Segment Start: Dataset

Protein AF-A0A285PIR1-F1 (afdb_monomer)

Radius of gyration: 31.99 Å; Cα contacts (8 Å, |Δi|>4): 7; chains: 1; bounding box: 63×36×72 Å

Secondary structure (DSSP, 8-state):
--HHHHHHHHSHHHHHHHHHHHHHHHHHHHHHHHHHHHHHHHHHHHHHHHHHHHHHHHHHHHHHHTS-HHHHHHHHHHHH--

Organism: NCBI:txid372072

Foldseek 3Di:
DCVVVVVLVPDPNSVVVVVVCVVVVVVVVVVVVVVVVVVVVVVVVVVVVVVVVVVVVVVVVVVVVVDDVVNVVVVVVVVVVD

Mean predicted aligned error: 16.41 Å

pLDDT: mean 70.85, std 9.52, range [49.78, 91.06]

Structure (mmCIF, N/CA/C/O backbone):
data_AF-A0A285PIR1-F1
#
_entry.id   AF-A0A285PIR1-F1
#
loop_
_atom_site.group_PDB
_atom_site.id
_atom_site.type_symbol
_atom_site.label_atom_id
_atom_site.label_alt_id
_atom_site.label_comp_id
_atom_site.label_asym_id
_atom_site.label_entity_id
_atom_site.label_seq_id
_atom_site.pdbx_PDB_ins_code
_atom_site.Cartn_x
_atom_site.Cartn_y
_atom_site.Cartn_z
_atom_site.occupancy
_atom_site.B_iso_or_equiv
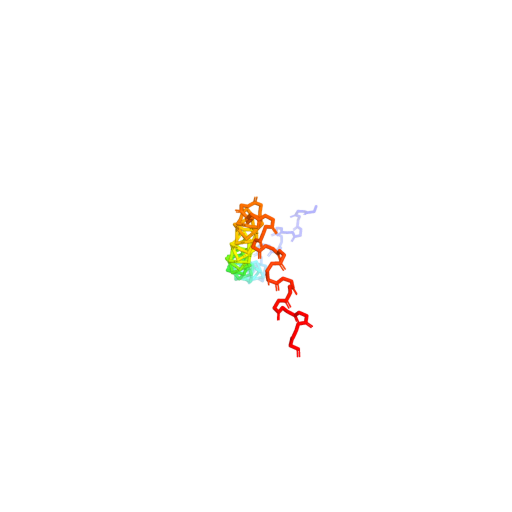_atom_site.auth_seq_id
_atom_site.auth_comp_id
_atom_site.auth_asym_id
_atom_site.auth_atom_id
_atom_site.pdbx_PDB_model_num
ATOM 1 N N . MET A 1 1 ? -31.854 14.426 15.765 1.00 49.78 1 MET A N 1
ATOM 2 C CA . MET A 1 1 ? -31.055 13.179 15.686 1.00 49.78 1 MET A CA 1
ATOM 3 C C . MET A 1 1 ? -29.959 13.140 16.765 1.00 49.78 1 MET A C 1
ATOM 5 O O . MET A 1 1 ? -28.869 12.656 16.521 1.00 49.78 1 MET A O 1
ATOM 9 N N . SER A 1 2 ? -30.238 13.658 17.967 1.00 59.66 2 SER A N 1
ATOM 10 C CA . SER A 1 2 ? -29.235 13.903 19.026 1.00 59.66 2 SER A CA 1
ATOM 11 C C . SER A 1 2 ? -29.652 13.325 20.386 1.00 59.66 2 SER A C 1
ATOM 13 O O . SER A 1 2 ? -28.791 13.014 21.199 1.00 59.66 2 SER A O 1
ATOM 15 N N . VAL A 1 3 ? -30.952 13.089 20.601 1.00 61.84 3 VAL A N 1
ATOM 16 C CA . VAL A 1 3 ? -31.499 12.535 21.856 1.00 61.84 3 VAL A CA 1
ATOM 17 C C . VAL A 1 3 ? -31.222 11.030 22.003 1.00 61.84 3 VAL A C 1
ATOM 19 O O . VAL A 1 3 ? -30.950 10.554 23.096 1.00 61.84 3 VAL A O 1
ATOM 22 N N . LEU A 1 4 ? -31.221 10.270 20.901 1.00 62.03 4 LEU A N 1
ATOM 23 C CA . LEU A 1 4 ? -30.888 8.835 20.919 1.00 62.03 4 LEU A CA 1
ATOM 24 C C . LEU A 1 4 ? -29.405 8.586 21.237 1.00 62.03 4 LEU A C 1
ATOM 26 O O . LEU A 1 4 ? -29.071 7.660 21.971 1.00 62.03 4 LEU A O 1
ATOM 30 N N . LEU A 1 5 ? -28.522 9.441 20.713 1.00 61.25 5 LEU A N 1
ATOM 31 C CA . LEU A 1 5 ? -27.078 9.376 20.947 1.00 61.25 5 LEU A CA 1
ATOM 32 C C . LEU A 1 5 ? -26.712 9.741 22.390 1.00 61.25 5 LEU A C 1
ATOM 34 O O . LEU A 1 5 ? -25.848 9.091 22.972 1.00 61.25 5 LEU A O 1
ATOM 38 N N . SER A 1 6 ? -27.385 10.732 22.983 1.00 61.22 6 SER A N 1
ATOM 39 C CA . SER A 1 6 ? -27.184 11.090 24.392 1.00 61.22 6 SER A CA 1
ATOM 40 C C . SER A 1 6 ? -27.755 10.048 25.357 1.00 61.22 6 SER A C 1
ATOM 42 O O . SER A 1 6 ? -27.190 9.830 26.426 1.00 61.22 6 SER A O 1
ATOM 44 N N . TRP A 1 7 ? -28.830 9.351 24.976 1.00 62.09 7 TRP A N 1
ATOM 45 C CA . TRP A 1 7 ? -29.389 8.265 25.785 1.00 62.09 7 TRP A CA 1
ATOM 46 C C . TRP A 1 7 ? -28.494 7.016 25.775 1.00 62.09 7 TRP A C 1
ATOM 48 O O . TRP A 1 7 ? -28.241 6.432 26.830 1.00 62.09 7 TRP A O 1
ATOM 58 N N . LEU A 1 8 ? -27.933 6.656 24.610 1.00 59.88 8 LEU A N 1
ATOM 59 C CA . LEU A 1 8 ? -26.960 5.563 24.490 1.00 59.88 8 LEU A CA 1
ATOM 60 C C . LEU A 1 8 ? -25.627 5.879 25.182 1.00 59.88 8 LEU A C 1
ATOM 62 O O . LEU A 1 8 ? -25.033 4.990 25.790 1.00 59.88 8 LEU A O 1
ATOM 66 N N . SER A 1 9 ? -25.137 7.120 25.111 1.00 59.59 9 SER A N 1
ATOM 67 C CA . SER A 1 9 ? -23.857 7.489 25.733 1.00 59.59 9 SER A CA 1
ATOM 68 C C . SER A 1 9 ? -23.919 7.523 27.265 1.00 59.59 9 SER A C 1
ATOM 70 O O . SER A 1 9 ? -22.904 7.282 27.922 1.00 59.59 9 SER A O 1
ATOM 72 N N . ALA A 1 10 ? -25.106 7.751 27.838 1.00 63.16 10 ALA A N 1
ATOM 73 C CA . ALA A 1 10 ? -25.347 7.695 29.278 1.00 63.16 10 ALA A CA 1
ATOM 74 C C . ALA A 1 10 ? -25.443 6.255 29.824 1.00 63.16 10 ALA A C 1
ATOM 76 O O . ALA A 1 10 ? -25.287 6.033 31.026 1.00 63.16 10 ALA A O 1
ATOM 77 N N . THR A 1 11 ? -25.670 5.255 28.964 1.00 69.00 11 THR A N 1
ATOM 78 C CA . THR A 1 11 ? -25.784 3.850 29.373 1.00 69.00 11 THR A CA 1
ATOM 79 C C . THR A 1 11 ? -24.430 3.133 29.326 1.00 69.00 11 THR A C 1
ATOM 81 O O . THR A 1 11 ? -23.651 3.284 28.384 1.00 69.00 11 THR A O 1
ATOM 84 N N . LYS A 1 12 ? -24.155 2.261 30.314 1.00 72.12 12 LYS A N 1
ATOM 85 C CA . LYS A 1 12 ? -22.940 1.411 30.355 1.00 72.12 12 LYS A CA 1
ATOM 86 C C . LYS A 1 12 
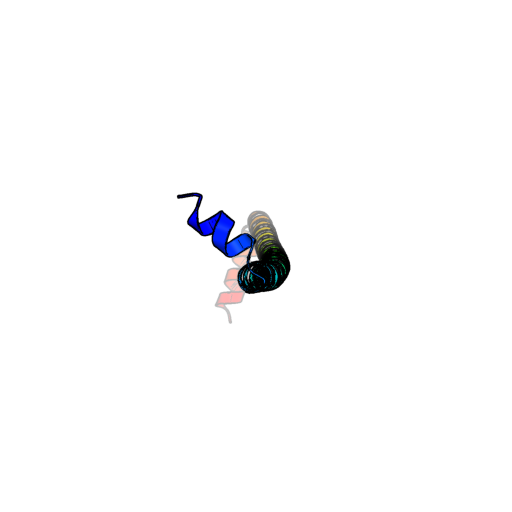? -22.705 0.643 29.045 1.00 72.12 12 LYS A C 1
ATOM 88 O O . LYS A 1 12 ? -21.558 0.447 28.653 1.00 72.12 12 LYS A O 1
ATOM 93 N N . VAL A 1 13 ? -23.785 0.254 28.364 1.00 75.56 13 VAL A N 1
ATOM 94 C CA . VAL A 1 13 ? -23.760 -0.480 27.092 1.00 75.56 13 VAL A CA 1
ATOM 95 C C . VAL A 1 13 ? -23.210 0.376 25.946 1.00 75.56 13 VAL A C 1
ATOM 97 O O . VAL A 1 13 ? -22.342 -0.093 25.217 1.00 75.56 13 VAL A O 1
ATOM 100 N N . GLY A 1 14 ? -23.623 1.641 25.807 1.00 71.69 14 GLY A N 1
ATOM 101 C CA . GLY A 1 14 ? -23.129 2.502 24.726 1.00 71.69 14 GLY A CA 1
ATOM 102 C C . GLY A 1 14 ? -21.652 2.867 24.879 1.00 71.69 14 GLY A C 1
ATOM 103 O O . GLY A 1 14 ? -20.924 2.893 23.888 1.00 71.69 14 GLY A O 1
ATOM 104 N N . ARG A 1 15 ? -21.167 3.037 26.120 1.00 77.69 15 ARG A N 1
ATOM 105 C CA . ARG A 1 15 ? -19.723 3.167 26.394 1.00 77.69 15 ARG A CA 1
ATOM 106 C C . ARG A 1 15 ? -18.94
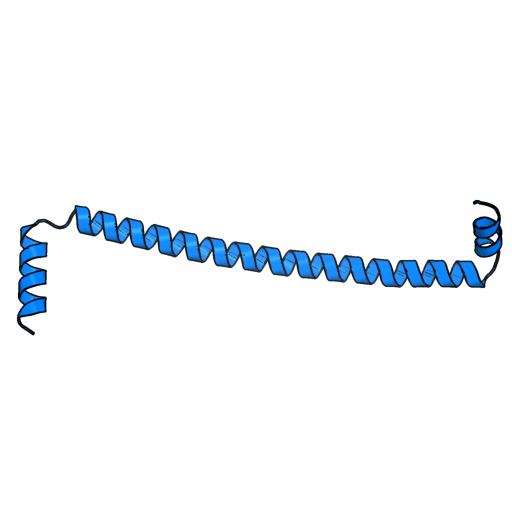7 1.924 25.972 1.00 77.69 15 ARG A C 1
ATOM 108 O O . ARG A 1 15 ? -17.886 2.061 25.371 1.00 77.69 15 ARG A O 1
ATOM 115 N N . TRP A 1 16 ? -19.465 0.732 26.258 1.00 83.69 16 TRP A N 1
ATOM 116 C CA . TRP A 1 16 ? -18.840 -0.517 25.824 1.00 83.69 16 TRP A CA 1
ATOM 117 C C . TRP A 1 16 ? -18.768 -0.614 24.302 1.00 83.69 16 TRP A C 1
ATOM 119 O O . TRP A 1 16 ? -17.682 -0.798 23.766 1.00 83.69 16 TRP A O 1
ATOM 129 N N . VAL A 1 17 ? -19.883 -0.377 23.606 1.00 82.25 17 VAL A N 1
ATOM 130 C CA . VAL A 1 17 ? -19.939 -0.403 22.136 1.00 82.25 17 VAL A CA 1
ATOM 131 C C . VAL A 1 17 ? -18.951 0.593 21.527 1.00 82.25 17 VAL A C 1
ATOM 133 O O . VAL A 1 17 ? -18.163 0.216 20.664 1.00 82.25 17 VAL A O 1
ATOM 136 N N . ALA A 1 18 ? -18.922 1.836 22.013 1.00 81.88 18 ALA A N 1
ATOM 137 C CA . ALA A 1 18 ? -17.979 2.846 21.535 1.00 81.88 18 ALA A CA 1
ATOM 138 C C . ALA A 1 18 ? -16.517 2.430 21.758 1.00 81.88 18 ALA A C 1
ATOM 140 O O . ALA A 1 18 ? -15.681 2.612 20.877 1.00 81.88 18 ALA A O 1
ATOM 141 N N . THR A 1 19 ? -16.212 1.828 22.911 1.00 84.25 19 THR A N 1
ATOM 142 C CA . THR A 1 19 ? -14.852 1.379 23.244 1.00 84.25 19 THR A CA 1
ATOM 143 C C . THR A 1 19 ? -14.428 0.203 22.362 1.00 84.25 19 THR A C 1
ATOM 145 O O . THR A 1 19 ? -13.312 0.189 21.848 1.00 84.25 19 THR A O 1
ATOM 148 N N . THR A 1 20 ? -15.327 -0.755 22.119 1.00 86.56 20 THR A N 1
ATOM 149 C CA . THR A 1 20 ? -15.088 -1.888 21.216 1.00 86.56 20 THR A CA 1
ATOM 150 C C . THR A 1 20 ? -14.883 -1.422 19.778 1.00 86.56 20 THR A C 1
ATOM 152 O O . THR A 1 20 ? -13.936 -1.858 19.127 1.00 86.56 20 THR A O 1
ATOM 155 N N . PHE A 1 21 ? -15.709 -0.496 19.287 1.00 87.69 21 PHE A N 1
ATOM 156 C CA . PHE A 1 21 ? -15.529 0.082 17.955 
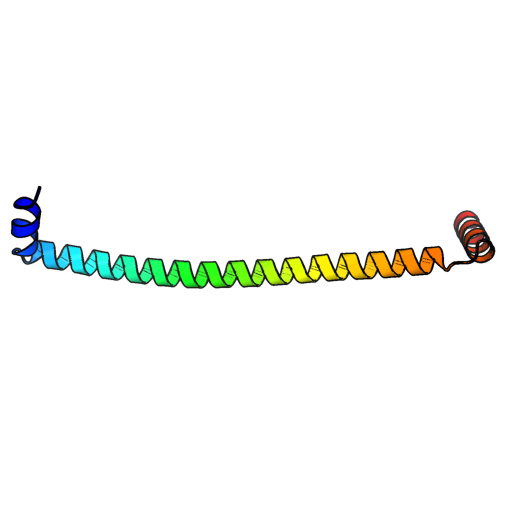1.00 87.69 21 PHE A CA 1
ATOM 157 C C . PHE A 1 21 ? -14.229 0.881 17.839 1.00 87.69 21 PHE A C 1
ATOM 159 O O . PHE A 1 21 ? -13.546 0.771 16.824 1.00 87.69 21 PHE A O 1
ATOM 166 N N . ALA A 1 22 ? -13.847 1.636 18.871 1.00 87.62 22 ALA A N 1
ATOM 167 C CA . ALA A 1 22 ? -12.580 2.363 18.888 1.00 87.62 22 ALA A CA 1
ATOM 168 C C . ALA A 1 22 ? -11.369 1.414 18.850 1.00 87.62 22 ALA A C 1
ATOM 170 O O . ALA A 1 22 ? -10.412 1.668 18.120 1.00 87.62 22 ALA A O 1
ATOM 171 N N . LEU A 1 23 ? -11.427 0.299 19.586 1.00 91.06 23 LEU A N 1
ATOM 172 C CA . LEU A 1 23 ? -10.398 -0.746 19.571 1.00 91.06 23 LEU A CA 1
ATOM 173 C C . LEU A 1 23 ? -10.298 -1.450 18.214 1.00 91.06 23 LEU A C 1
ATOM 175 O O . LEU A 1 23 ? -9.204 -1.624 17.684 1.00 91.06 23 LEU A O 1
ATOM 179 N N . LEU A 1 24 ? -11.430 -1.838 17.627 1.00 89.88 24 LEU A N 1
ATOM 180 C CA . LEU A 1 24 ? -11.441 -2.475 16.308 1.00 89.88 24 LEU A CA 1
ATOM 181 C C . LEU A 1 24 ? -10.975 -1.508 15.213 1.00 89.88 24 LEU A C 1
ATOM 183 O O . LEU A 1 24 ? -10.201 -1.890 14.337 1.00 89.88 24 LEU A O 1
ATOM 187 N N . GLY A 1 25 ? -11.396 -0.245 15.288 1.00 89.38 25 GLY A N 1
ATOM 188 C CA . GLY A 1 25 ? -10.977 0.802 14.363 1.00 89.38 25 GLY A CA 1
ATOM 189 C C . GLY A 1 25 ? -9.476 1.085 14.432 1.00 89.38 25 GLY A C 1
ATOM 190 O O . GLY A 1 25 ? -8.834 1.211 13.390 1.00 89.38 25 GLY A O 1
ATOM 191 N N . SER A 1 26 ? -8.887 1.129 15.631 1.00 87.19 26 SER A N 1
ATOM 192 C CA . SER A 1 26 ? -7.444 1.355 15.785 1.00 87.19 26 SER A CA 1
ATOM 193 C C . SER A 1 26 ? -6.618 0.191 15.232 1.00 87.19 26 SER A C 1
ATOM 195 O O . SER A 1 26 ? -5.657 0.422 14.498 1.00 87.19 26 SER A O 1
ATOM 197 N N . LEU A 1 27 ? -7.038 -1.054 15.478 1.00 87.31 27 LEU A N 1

Segment End: Dataset
Segment Start: Dataset

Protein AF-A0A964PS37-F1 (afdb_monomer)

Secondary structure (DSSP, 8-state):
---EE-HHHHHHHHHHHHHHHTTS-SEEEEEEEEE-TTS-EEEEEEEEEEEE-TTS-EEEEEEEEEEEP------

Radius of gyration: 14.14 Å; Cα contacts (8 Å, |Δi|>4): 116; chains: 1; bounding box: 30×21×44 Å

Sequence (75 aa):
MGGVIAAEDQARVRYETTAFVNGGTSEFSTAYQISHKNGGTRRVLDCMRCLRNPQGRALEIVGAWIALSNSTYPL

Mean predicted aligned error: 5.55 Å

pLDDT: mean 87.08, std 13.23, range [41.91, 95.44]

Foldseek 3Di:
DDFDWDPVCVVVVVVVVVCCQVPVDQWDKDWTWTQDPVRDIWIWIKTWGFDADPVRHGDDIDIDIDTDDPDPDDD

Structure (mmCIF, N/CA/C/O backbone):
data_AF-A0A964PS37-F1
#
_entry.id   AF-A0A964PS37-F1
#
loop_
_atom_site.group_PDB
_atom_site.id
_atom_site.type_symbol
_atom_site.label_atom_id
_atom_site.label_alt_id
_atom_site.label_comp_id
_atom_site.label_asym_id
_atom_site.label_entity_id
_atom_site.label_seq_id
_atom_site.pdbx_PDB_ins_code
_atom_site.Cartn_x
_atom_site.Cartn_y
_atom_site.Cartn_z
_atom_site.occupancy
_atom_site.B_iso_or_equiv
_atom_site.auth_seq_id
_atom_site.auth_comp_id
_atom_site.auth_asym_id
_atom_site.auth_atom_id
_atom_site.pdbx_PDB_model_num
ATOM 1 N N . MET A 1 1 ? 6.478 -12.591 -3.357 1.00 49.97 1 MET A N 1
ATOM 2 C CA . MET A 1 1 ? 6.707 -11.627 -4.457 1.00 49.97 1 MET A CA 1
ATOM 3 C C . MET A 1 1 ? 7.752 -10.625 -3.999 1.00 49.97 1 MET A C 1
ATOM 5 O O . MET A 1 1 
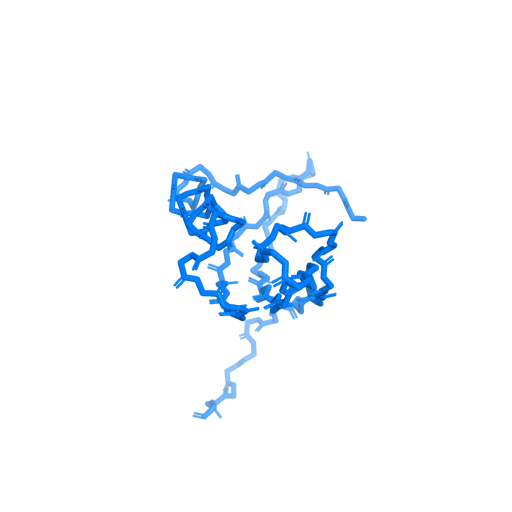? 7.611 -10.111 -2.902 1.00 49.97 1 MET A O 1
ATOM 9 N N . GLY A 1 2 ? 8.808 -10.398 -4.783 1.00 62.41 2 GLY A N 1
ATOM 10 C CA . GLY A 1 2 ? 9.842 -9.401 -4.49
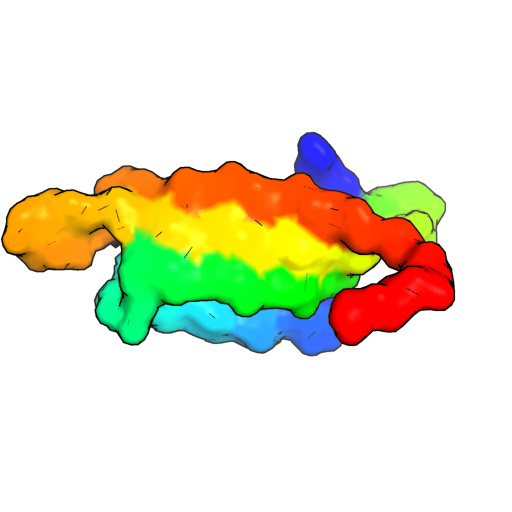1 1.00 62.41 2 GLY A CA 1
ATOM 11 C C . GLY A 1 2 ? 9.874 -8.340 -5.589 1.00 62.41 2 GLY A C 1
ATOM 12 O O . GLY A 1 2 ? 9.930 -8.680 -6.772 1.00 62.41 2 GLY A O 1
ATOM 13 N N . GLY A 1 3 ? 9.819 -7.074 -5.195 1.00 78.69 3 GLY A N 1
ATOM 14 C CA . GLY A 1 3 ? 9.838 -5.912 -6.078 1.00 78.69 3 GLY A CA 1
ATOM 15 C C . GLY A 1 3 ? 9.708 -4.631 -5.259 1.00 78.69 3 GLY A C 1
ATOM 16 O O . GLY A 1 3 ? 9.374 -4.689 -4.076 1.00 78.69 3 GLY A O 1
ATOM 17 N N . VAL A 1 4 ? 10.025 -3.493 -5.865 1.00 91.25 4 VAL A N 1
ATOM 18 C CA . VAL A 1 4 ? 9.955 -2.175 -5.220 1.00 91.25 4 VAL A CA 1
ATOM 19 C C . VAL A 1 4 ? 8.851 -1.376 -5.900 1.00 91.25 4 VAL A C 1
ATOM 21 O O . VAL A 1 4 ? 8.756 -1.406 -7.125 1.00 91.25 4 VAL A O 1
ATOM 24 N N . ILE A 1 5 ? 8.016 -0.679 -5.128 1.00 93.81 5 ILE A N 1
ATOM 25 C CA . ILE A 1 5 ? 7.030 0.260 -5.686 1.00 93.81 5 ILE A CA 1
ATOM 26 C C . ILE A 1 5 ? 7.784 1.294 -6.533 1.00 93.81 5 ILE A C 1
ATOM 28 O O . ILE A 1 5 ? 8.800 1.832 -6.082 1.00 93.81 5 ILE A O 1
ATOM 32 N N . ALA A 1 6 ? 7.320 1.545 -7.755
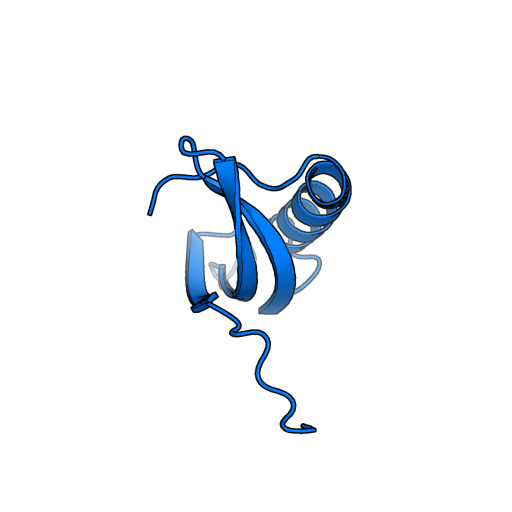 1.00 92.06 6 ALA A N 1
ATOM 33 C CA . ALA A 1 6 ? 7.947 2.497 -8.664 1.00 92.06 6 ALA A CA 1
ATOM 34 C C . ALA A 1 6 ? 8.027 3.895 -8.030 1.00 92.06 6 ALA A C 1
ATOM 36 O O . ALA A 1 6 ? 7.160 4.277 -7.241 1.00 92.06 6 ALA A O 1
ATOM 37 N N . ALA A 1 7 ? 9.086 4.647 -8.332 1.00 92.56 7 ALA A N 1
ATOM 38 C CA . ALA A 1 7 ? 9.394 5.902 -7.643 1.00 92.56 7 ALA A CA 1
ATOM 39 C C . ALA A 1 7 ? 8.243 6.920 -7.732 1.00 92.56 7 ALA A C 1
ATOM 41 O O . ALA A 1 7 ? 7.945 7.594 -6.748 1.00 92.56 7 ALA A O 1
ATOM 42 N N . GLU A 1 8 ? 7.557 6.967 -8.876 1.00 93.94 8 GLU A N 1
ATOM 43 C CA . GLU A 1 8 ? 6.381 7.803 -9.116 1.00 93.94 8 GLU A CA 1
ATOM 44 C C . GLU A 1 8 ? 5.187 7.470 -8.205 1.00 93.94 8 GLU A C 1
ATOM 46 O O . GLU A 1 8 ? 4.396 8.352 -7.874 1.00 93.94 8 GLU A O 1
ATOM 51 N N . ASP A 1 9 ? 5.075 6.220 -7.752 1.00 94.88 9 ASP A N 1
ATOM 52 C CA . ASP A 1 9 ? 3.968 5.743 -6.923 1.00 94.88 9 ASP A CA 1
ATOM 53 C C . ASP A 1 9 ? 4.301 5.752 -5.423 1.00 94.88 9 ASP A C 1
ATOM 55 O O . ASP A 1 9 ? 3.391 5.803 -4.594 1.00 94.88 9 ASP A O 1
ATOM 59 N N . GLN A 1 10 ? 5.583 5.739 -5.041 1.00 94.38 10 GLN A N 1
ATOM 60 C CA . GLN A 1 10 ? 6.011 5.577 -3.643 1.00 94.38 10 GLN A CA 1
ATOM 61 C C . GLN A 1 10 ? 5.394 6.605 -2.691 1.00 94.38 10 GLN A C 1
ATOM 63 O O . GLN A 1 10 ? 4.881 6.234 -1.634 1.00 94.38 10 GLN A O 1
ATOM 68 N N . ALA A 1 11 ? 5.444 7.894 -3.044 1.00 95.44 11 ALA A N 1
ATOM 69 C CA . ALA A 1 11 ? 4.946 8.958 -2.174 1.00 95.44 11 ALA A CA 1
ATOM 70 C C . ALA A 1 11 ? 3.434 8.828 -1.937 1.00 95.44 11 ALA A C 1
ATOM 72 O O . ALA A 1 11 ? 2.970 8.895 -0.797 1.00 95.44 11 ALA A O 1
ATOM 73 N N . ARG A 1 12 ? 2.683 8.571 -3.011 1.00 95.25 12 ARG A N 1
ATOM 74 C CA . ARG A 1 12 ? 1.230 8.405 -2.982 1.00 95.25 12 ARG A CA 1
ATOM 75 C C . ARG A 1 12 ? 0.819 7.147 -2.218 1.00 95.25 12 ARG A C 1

Segment End: Dataset

**Exercise instructions:**
The answer is those lines of the material above that run from the one containing "ATOM 142 C CA" up to and including the one containing "ATOM 159 O O", restated exactly and without images.

**Result for this exercise:**
ATOM 142 C CA . THR A 1 19 ? -14.852 1.379 23.244 1.00 84.25 19 THR A CA 1
ATOM 143 C C . THR A 1 19 ? -14.428 0.203 22.362 1.00 84.25 19 THR A C 1
ATOM 145 O O . THR A 1 19 ? -13.312 0.189 21.848 1.00 84.25 19 THR A O 1
ATOM 148 N N . THR A 1 20 ? -15.327 -0.755 22.119 1.00 86.56 20 THR A N 1
ATOM 149 C CA . THR A 1 20 ? -15.088 -1.888 21.216 1.00 86.56 20 THR A CA 1
ATOM 150 C C . THR A 1 20 ? -14.883 -1.422 19.778 1.00 86.56 20 THR A C 1
ATOM 152 O O . THR A 1 20 ? -13.936 -1.858 19.127 1.00 86.56 20 THR A O 1
ATOM 155 N N . PHE A 1 21 ? -15.709 -0.496 19.287 1.00 87.69 21 PHE A N 1
ATOM 156 C CA . PHE A 1 21 ? -15.529 0.082 17.955 
1.00 87.69 21 PHE A CA 1
ATOM 157 C C . PHE A 1 21 ? -14.229 0.881 17.839 1.00 87.69 21 PHE A C 1
ATOM 159 O O . PHE A 1 21 ? -13.546 0.771 16.824 1.00 87.69 21 PHE A O 1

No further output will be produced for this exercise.